** DATA SUPPLIED follows **

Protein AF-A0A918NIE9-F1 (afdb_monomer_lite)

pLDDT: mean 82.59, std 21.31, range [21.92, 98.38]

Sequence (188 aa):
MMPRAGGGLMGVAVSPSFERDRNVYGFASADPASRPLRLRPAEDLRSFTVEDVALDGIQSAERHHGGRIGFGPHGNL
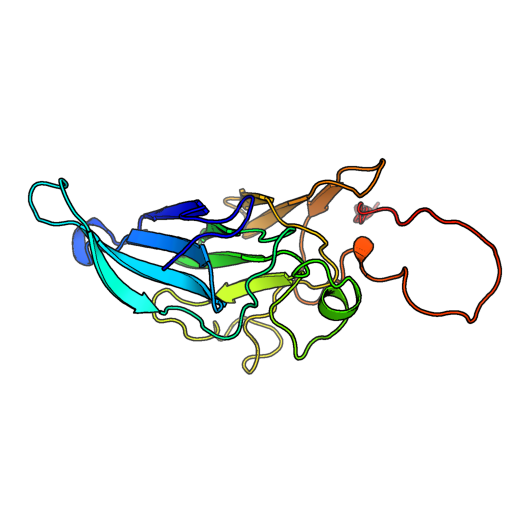WIGTGDAFEPENAADDDSLDGKVLRIRPDGSVPEDTPDPDTPLHSSGHRNVQGLALGPDGTVRASEPGHRMWDGVNVLKPGLTAGCARSASPTSTRRIWGASCATVASAPP

Radius of gyration: 16.75 Å; chains: 1; bounding box: 42×48×54 Å

InterPro domains:
  IPR011041 Soluble quinoprotein glucose/sorbosone dehydrogenase, beta-propeller domain superfamily [SSF50952] (5-163)
  IPR011042 Six-bladed beta-propeller, TolB-like [G3DSA:2.120.10.30] (2-171)
  IPR012938 Glucose/Sorbosone dehydrogenase [PF07995] (5-159)

Secondary structure (DSSP, 8-state):
--PPTT-EEEEEEE-TTHHHH--EEEEEEETTEEEEEEEEE-TTSS-EEEEEESS--EEP-SS--EEEEEE-TTS-EEEEEB-TT-HHHHH-TT--TT-EEEE-TTSPPPTTSS-TT--EEEE--SB--EEEE-TTS-EEEEE--SSS--EEEEE-TTEEPGGGTTS---SS------------PPP-

Organism: NCBI:txid68238

Structure (mmCIF, N/CA/C/O backbone):
data_AF-A0A918NIE9-F1
#
_entry.id   AF-A0A918NIE9-F1
#
loop_
_atom_site.group_PDB
_atom_site.id
_atom_site.type_symbol
_atom_site.label_atom_id
_atom_site.label_alt_id
_atom_site.label_comp_id
_atom_site.label_asym_id
_atom_site.label_entity_id
_atom_site.label_seq_id
_atom_site.pdbx_PDB_ins_code
_atom_site.Cartn_x
_atom_site.Cartn_y
_atom_site.Cartn_z
_atom_site.occupancy
_atom_site.B_iso_or_equiv
_atom_site.auth_seq_id
_atom_site.auth_comp_id
_atom_site.auth_asym_id
_atom_site.auth_atom_id
_atom_site.pdbx_PDB_model_num
ATOM 1 N N . MET A 1 1 ? 1.106 -19.775 7.068 1.00 57.62 1 MET A N 1
ATOM 2 C CA . MET A 1 1 ? 1.836 -18.762 6.286 1.00 57.62 1 MET A CA 1
ATOM 3 C C . MET A 1 1 ? 3.310 -18.889 6.655 1.00 57.62 1 MET A C 1
ATOM 5 O O . MET A 1 1 ? 3.624 -18.679 7.819 1.00 57.62 1 MET A O 1
ATOM 9 N N . MET A 1 2 ? 4.173 -19.362 5.747 1.00 58.22 2 MET A N 1
ATOM 10 C CA . MET A 1 2 ? 5.613 -19.514 6.020 1.00 58.22 2 MET A CA 1
ATOM 11 C C . MET A 1 2 ? 6.365 -18.366 5.341 1.00 58.22 2 MET A C 1
ATOM 13 O O . MET A 1 2 ? 6.338 -18.299 4.112 1.00 58.22 2 MET A O 1
ATOM 17 N N . PRO A 1 3 ? 6.975 -17.434 6.095 1.00 61.34 3 PRO A N 1
ATOM 18 C CA . PRO A 1 3 ? 7.685 -16.308 5.502 1.00 61.34 3 PRO A CA 1
ATOM 19 C C . PRO A 1 3 ? 8.946 -16.781 4.772 1.00 61.34 3 PRO A C 1
ATOM 21 O O . PRO A 1 3 ? 9.683 -17.636 5.265 1.00 61.34 3 PRO A O 1
ATOM 24 N N . ARG A 1 4 ? 9.211 -16.186 3.607 1.00 70.44 4 ARG A N 1
ATOM 25 C CA . ARG A 1 4 ? 10.511 -16.271 2.927 1.00 70.44 4 ARG A CA 1
ATOM 26 C C . ARG A 1 4 ? 11.502 -15.278 3.542 1.00 70.44 4 ARG A C 1
ATOM 28 O O . ARG A 1 4 ? 11.123 -14.452 4.373 1.00 70.44 4 ARG A O 1
ATOM 35 N N . ALA A 1 5 ? 12.778 -15.352 3.155 1.00 70.88 5 ALA A N 1
ATOM 36 C CA . ALA A 1 5 ? 13.811 -14.445 3.659 1.00 70.88 5 ALA A CA 1
ATOM 37 C C . ALA A 1 5 ? 13.374 -12.967 3.524 1.00 70.88 5 ALA A C 1
ATOM 39 O O . ALA A 1 5 ? 12.987 -12.508 2.453 1.00 70.88 5 ALA A O 1
ATOM 40 N N . GLY A 1 6 ? 13.378 -12.224 4.634 1.00 65.31 6 GLY A N 1
ATOM 41 C CA . GLY A 1 6 ? 12.945 -10.819 4.672 1.00 65.31 6 GLY A CA 1
ATOM 42 C C . GLY A 1 6 ? 11.431 -10.568 4.560 1.00 65.31 6 GLY A C 1
ATOM 43 O O . GLY A 1 6 ? 11.035 -9.406 4.575 1.00 65.31 6 GLY A O 1
ATOM 44 N N . GLY A 1 7 ? 10.604 -11.616 4.456 1.00 78.75 7 GLY A N 1
ATOM 45 C CA . GLY A 1 7 ? 9.142 -11.549 4.545 1.00 78.75 7 GLY A CA 1
ATOM 46 C C . GLY A 1 7 ? 8.630 -11.717 5.984 1.00 78.75 7 GLY A C 1
ATOM 47 O O . GLY A 1 7 ? 9.404 -11.870 6.929 1.00 78.75 7 GLY A O 1
ATOM
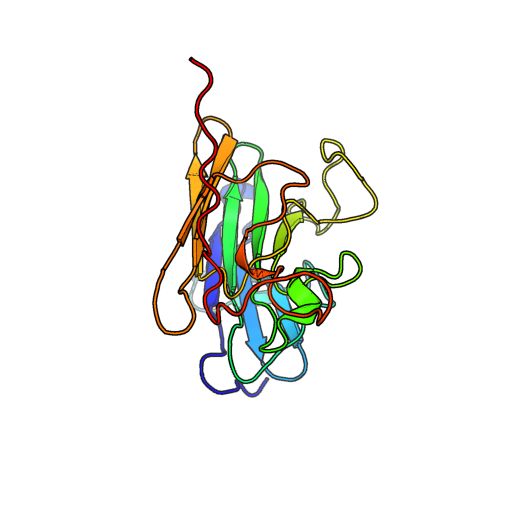 48 N N . GLY A 1 8 ? 7.310 -11.706 6.160 1.00 91.31 8 GLY A N 1
ATOM 49 C CA . GLY A 1 8 ? 6.618 -11.741 7.451 1.00 91.31 8 GLY A CA 1
ATOM 50 C C . GLY A 1 8 ? 5.549 -10.654 7.548 1.00 91.31 8 GLY A C 1
ATOM 51 O O . GLY A 1 8 ? 5.073 -10.154 6.531 1.00 91.31 8 GLY A O 1
ATOM 52 N N . LEU A 1 9 ? 5.176 -10.275 8.772 1.00 93.12 9 LEU A N 1
ATOM 53 C CA . LEU A 1 9 ? 4.410 -9.048 9.000 1.00 93.12 9 LEU A CA 1
ATOM 54 C C . LEU A 1 9 ? 5.360 -7.849 8.889 1.00 93.12 9 LEU A C 1
ATOM 56 O O . LEU A 1 9 ? 6.379 -7.803 9.576 1.00 93.12 9 LEU A O 1
ATOM 60 N N . MET A 1 10 ? 5.026 -6.904 8.017 1.00 93.00 10 MET A N 1
ATOM 61 C CA . MET A 1 10 ? 5.868 -5.768 7.654 1.00 93.00 10 MET A CA 1
ATOM 62 C C . MET A 1 10 ? 5.281 -4.464 8.208 1.00 93.00 10 MET A C 1
ATOM 64 O O . MET A 1 10 ? 5.461 -4.148 9.383 1.00 93.00 10 MET A O 1
ATOM 68 N N . GLY A 1 11 ? 4.581 -3.687 7.381 1.00 95.44 11 GLY A N 1
ATOM 69 C CA . GLY A 1 11 ? 3.928 -2.454 7.800 1.00 95.44 11 GLY A CA 1
ATOM 70 C C . GLY A 1 11 ? 2.659 -2.699 8.617 1.00 95.44 11 GLY A C 1
ATOM 71 O O . GLY A 1 11 ? 1.943 -3.674 8.395 1.00 95.44 11 GLY A O 1
ATOM 72 N N . VAL A 1 12 ? 2.360 -1.767 9.525 1.00 96.81 12 VAL A N 1
ATOM 73 C CA . VAL A 1 12 ? 1.096 -1.687 10.267 1.00 96.81 12 VAL A CA 1
ATOM 74 C C . VAL A 1 12 ? 0.605 -0.240 10.252 1.00 96.81 12 VAL A C 1
ATOM 76 O O . VAL A 1 12 ? 1.395 0.685 10.442 1.00 96.81 12 VAL A O 1
ATOM 79 N N . ALA A 1 13 ? -0.694 -0.043 10.047 1.00 97.50 13 ALA A N 1
ATOM 80 C CA . ALA A 1 13 ? -1.357 1.253 10.049 1.00 97.50 13 ALA A CA 1
ATOM 81 C C . ALA A 1 13 ? -2.681 1.174 10.819 1.00 97.50 13 ALA A C 1
ATOM 83 O O . ALA A 1 13 ? -3.452 0.234 10.656 1.00 97.50 13 ALA A O 1
ATOM 84 N N . VAL A 1 14 ? -2.967 2.166 11.655 1.00 97.25 14 VAL A N 1
ATOM 85 C CA . VAL A 1 14 ? -4.231 2.251 12.402 1.00 97.25 14 VAL A CA 1
ATOM 86 C C . VAL A 1 14 ? -5.236 3.060 11.587 1.00 97.25 14 VAL A C 1
ATOM 88 O O . VAL A 1 14 ? -4.866 4.095 11.032 1.00 97.25 14 VAL A O 1
ATOM 91 N N . SER A 1 15 ? -6.490 2.604 11.508 1.00 97.12 15 SER A N 1
ATOM 92 C CA . SER A 1 15 ? -7.556 3.345 10.824 1.00 97.12 15 SER A CA 1
ATOM 93 C C . SER A 1 15 ? -7.684 4.770 11.382 1.00 97.12 15 SER A C 1
ATOM 95 O O . SER A 1 15 ? -7.737 4.942 12.602 1.00 97.12 15 SER A O 1
ATOM 97 N N . PRO A 1 16 ? -7.847 5.806 10.539 1.00 96.12 16 PRO A N 1
ATOM 98 C CA . PRO A 1 16 ? -8.173 7.154 11.005 1.00 96.12 16 PRO A CA 1
ATOM 99 C C . PRO A 1 16 ? -9.506 7.213 11.769 1.00 96.12 16 PRO A C 1
ATOM 101 O O . PRO A 1 16 ? -9.759 8.160 12.508 1.00 96.12 16 PRO A O 1
ATOM 104 N N . SER A 1 17 ? -10.366 6.202 11.591 1.00 95.81 17 SER A N 1
ATOM 105 C CA . SER A 1 17 ? -11.646 6.046 12.287 1.00 95.81 17 SER A CA 1
ATOM 106 C C . SER A 1 17 ? -11.614 4.970 13.380 1.00 95.81 17 SER A C 1
ATOM 108 O O . SER A 1 17 ? -12.682 4.490 13.755 1.00 95.81 17 SER A O 1
ATOM 110 N N . PHE A 1 18 ? -10.437 4.609 13.908 1.00 96.56 18 PHE A N 1
ATOM 111 C CA . PHE A 1 18 ? -10.256 3.487 14.845 1.00 96.56 18 PHE A CA 1
ATOM 112 C C . PHE A 1 18 ? -11.202 3.500 16.052 1.00 96.56 18 PHE A C 1
ATOM 114 O O . PHE A 1 18 ? -11.710 2.453 16.443 1.00 96.56 18 PHE A O 1
ATOM 121 N N . GLU A 1 19 ? -11.503 4.675 16.608 1.00 95.06 19 GLU A N 1
ATOM 122 C CA . GLU A 1 19 ? -12.446 4.813 17.731 1.00 95.06 19 GLU A CA 1
ATOM 123 C C . GLU A 1 19 ? -13.864 4.319 17.398 1.00 95.06 19 GLU A C 1
ATOM 125 O O . GLU A 1 19 ? -14.623 3.941 18.286 1.00 95.06 19 GLU A O 1
ATOM 130 N N . ARG A 1 20 ? -14.234 4.308 16.113 1.00 95.25 20 ARG A N 1
ATOM 131 C CA . ARG A 1 20 ? -15.533 3.826 15.626 1.00 95.25 20 ARG A CA 1
ATOM 132 C C . ARG A 1 20 ? -15.445 2.432 15.026 1.00 95.25 20 ARG A C 1
ATOM 134 O O . ARG A 1 20 ? -16.317 1.606 15.264 1.00 95.25 20 ARG A O 1
ATOM 141 N N . ASP A 1 21 ? -14.430 2.196 14.200 1.00 95.19 21 ASP A N 1
ATOM 142 C CA . ASP A 1 21 ? -14.348 1.002 13.364 1.00 95.19 21 ASP A CA 1
ATOM 143 C C . ASP A 1 21 ? -13.412 -0.072 13.918 1.00 95.19 21 ASP A C 1
ATOM 145 O O . ASP A 1 21 ? -13.480 -1.197 13.446 1.00 95.19 21 ASP A O 1
ATOM 149 N N . ARG A 1 22 ? -12.561 0.254 14.900 1.00 96.62 22 ARG A N 1
ATOM 150 C CA . ARG A 1 22 ? -11.539 -0.619 15.498 1.00 96.62 22 ARG A CA 1
ATOM 151 C C . ARG A 1 22 ? -10.636 -1.321 14.470 1.00 96.62 22 ARG A C 1
ATOM 153 O O . ARG A 1 22 ? -10.076 -2.366 14.775 1.00 96.62 22 ARG A O 1
ATOM 160 N N . ASN A 1 23 ? -10.465 -0.777 13.266 1.00 97.62 23 ASN A N 1
ATOM 161 C CA . ASN A 1 23 ? -9.679 -1.419 12.211 1.00 97.62 23 ASN A CA 1
ATOM 162 C C . ASN A 1 23 ? -8.187 -1.073 12.299 1.00 97.62 23 ASN A C 1
ATOM 164 O O . ASN A 1 23 ? -7.793 0.092 12.382 1.00 97.62 23 ASN A O 1
ATOM 168 N N . VAL A 1 24 ? -7.345 -2.093 12.181 1.00 98.19 24 VAL A N 1
ATOM 169 C CA . VAL A 1 24 ? -5.902 -1.975 11.941 1.00 98.19 24 VAL A CA 1
ATOM 170 C C . VAL A 1 24 ? -5.598 -2.622 10.596 1.00 98.19 24 VAL A C 1
ATOM 172 O O . VAL A 1 24 ? -6.286 -3.543 10.189 1.00 98.19 24 VAL A O 1
ATOM 175 N N . TYR A 1 25 ? -4.584 -2.150 9.887 1.00 98.38 25 TYR A N 1
ATOM 176 C CA . TYR A 1 25 ? -4.175 -2.688 8.596 1.00 98.38 25 TYR A CA 1
ATOM 177 C C . TYR A 1 25 ? -2.734 -3.150 8.696 1.00 98.38 25 TYR A C 1
ATOM 179 O O . TYR A 1 25 ? -1.884 -2.412 9.187 1.00 98.38 25 TYR A O 1
ATOM 187 N N . GLY A 1 26 ? -2.462 -4.373 8.261 1.00 97.88 26 GLY A N 1
ATOM 188 C CA . GLY A 1 26 ? -1.119 -4.940 8.213 1.00 97.88 26 GLY A CA 1
ATOM 189 C C . GLY A 1 26 ? -0.729 -5.267 6.781 1.00 97.88 26 GLY A C 1
ATOM 190 O O . GLY A 1 26 ? -1.592 -5.573 5.972 1.00 97.88 26 GLY A O 1
ATOM 191 N N . PHE A 1 27 ? 0.558 -5.242 6.460 1.00 97.75 27 PHE A N 1
ATOM 192 C CA . PHE A 1 27 ? 1.070 -5.844 5.232 1.00 97.75 27 PHE A CA 1
ATOM 193 C C . PHE A 1 27 ? 1.828 -7.116 5.592 1.00 97.75 27 PHE A C 1
ATOM 195 O O . PHE A 1 27 ? 2.819 -7.052 6.318 1.00 97.75 27 PHE A O 1
ATOM 202 N N . ALA A 1 28 ? 1.373 -8.264 5.105 1.00 96.44 28 ALA A N 1
ATOM 203 C CA . ALA A 1 28 ? 2.021 -9.546 5.338 1.00 96.44 28 ALA A CA 1
ATOM 204 C C . ALA A 1 28 ? 2.546 -10.118 4.020 1.00 96.44 28 ALA A C 1
ATOM 206 O O . ALA A 1 28 ? 1.770 -10.317 3.092 1.00 96.44 28 ALA A O 1
ATOM 207 N N . SER A 1 29 ? 3.841 -10.421 3.953 1.00 95.00 29 SER A N 1
ATOM 208 C CA . SER A 1 29 ? 4.445 -11.137 2.825 1.00 95.00 29 SER A CA 1
ATOM 209 C C . SER A 1 29 ? 4.871 -12.534 3.240 1.00 95.00 29 SER A C 1
ATOM 211 O O . SER A 1 29 ? 5.702 -12.705 4.135 1.00 95.00 29 SER A O 1
ATOM 213 N N . ALA A 1 30 ? 4.306 -13.543 2.589 1.00 91.00 30 ALA A N 1
ATOM 214 C CA . ALA A 1 30 ? 4.757 -14.920 2.691 1.00 91.00 30 ALA A CA 1
ATOM 215 C C . ALA A 1 30 ? 4.104 -15.764 1.598 1.00 91.00 30 ALA A C 1
ATOM 217 O O . ALA A 1 30 ? 3.135 -15.334 0.982 1.00 91.00 30 ALA A O 1
ATOM 218 N N . ASP A 1 31 ? 4.544 -17.007 1.435 1.00 86.50 31 ASP A N 1
ATOM 219 C CA . ASP A 1 31 ? 3.973 -17.850 0.392 1.00 86.50 31 ASP A CA 1
ATOM 220 C C . ASP A 1 31 ? 2.465 -18.092 0.609 1.00 86.50 31 ASP A C 1
ATOM 222 O O . ASP A 1 31 ? 2.050 -18.434 1.730 1.00 86.50 31 ASP A O 1
ATOM 226 N N . PRO A 1 32 ? 1.638 -17.947 -0.447 1.00 90.19 32 PRO A N 1
ATOM 227 C CA . PRO A 1 32 ? 2.014 -17.690 -1.849 1.00 90.19 32 PRO A CA 1
ATOM 228 C C . PRO A 1 32 ? 1.951 -16.212 -2.302 1.00 90.19 32 PRO A C 1
ATOM 230 O O . PRO A 1 32 ? 2.108 -15.956 -3.493 1.00 90.19 32 PRO A O 1
ATOM 233 N N . ALA A 1 33 ? 1.639 -15.256 -1.421 1.00 94.31 33 ALA A N 1
ATOM 234 C CA . ALA A 1 33 ? 1.343 -13.877 -1.816 1.00 94.31 33 ALA A CA 1
ATOM 235 C C . ALA A 1 33 ? 1.645 -12.839 -0.724 1.00 94.31 33 ALA A C 1
ATOM 237 O O . ALA A 1 33 ? 1.549 -13.108 0.477 1.00 94.31 33 ALA A O 1
ATOM 238 N N . SER A 1 34 ? 1.919 -11.613 -1.162 1.00 96.56 34 SER A N 1
ATOM 239 C CA . SER A 1 34 ? 1.967 -10.439 -0.294 1.00 96.56 34 SER A CA 1
ATOM 240 C C . SER A 1 34 ? 0.581 -9.805 -0.200 1.00 96.56 34 SER A C 1
ATOM 242 O O . SER A 1 34 ? -0.121 -9.685 -1.198 1.00 96.56 34 SER A O 1
ATOM 244 N N . ARG A 1 35 ? 0.135 -9.437 1.004 1.00 96.38 35 ARG A N 1
ATOM 245 C CA . ARG A 1 35 ? -1.253 -9.018 1.245 1.00 96.38 35 ARG A CA 1
ATOM 246 C C . ARG A 1 35 ? -1.338 -7.878 2.259 1.00 96.38 35 ARG A C 1
ATOM 248 O O . ARG A 1 35 ? -0.935 -8.057 3.412 1.00 96.38 35 ARG A O 1
ATOM 255 N N . PRO A 1 36 ? -1.915 -6.730 1.880 1.00 97.94 36 PRO A N 1
ATOM 256 C CA . PRO A 1 36 ? -2.595 -5.834 2.798 1.00 97.94 36 PRO A CA 1
ATOM 257 C C . PRO A 1 36 ? -3.785 -6.566 3.431 1.00 97.94 36 PRO A C 1
ATOM 259 O O . PRO A 1 36 ? -4.652 -7.092 2.738 1.00 97.94 36 PRO A O 1
ATOM 262 N N . LEU A 1 37 ? -3.821 -6.614 4.754 1.00 97.81 37 LEU A N 1
ATOM 263 C CA . LEU A 1 37 ? -4.834 -7.290 5.554 1.00 97.81 37 LEU A CA 1
ATOM 264 C C . LEU A 1 37 ? -5.561 -6.264 6.409 1.00 97.81 37 LEU A C 1
ATOM 266 O O . LEU A 1 37 ? -4.903 -5.427 7.035 1.00 97.81 37 LEU A O 1
ATOM 270 N N . ARG A 1 38 ? -6.886 -6.376 6.513 1.00 98.19 38 ARG A N 1
ATOM 271 C CA . ARG A 1 38 ? -7.647 -5.694 7.560 1.00 98.19 38 ARG A CA 1
ATOM 272 C C . ARG A 1 38 ? -7.710 -6.587 8.788 1.00 98.19 38 ARG A C 1
ATOM 274 O O . ARG A 1 38 ? -8.108 -7.748 8.729 1.00 98.19 38 ARG A O 1
ATOM 281 N N . LEU A 1 39 ? -7.291 -6.032 9.911 1.00 98.00 39 LEU A N 1
ATOM 282 C CA . LEU A 1 39 ? -7.139 -6.693 11.193 1.00 98.00 39 LEU A CA 1
ATOM 283 C C . LEU A 1 39 ? -8.062 -6.049 12.226 1.00 98.00 39 LEU A C 1
ATOM 285 O O . LEU A 1 39 ? -8.244 -4.827 12.248 1.00 98.00 39 LEU A O 1
ATOM 289 N N . ARG A 1 40 ? -8.578 -6.862 13.143 1.00 97.75 40 ARG A N 1
ATOM 290 C CA . ARG A 1 40 ? -9.365 -6.406 14.287 1.00 97.75 40 ARG A CA 1
ATOM 291 C C . ARG A 1 40 ? -8.657 -6.798 15.584 1.00 97.75 40 ARG A C 1
ATOM 293 O O . ARG A 1 40 ? -8.484 -7.989 15.834 1.00 97.75 40 ARG A O 1
ATOM 300 N N . PRO A 1 41 ? -8.216 -5.841 16.418 1.00 97.38 41 PRO A N 1
ATOM 301 C CA . PRO A 1 41 ? -7.698 -6.169 17.732 1.00 97.38 41 PRO A CA 1
ATOM 302 C C . PRO A 1 41 ? -8.832 -6.619 18.654 1.00 97.38 41 PRO A C 1
ATOM 304 O O . PRO A 1 41 ? -9.908 -6.010 18.671 1.00 97.38 41 PRO A O 1
ATOM 307 N N . ALA A 1 42 ? -8.552 -7.624 19.482 1.00 96.75 42 ALA A N 1
ATOM 308 C CA . ALA A 1 42 ? -9.400 -7.979 20.613 1.00 96.75 42 ALA A CA 1
ATOM 309 C C . ALA A 1 42 ? -9.580 -6.782 21.567 1.00 96.75 42 ALA A C 1
ATOM 311 O O . ALA A 1 42 ? -8.791 -5.832 21.561 1.00 96.75 42 ALA A O 1
ATOM 312 N N . GLU A 1 43 ? -10.621 -6.809 22.401 1.00 94.62 43 GLU A N 1
ATOM 313 C CA . GLU A 1 43 ? -10.901 -5.721 23.350 1.00 94.62 43 GLU A CA 1
ATOM 314 C C . GLU A 1 43 ? -9.723 -5.451 24.297 1.00 94.62 43 GLU A C 1
ATOM 316 O O . GLU A 1 43 ? -9.397 -4.294 24.558 1.00 94.62 43 GLU A O 1
ATOM 321 N N . ASP A 1 44 ? -9.026 -6.507 24.723 1.00 95.44 44 ASP A N 1
ATOM 322 C CA . ASP A 1 44 ? -7.848 -6.443 25.593 1.00 95.44 44 ASP A CA 1
ATOM 323 C C . ASP A 1 44 ? -6.539 -6.076 24.867 1.00 95.44 44 ASP A C 1
ATOM 325 O O . ASP A 1 44 ? -5.492 -5.965 25.508 1.00 95.44 44 ASP A O 1
ATOM 329 N N . LEU A 1 45 ? -6.594 -5.891 23.540 1.00 93.00 45 LEU A N 1
ATOM 330 C CA . LEU A 1 45 ? -5.467 -5.591 22.652 1.00 93.00 45 LEU A CA 1
ATOM 331 C C . LEU A 1 45 ? -4.342 -6.644 22.658 1.00 93.00 45 LEU A C 1
ATOM 333 O O . LEU A 1 45 ? -3.222 -6.349 22.240 1.00 93.00 45 LEU A O 1
ATOM 337 N N . ARG A 1 46 ? -4.605 -7.876 23.110 1.00 95.25 46 ARG A N 1
ATOM 338 C CA . ARG A 1 46 ? -3.583 -8.939 23.186 1.00 95.25 46 ARG A CA 1
ATOM 339 C C . ARG A 1 46 ? -3.506 -9.818 21.946 1.00 95.25 46 ARG A C 1
ATOM 341 O O . ARG A 1 46 ? -2.577 -10.611 21.816 1.00 95.25 46 ARG A O 1
ATOM 348 N N . SER A 1 47 ? -4.476 -9.704 21.047 1.00 95.00 47 SER A N 1
ATOM 349 C CA . SER A 1 47 ? -4.534 -10.480 19.811 1.00 95.00 47 SER A CA 1
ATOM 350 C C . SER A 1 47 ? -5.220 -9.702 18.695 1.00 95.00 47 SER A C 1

** End of DATA SUPPLIED **

» **DESCRIPTION OF THE TASK**
From the records, copy every line that has the string "beta" in it.

» **RESPONSE TO THIS TASK**
  IPR011041 Soluble quinoprotein glucose/sorbosone dehydrogenase, beta-propeller domain superfamily [SSF50952] (5-163)
  IPR011042 Six-bladed beta-propeller, TolB-like [G3DSA:2.120.10.30] (2-171)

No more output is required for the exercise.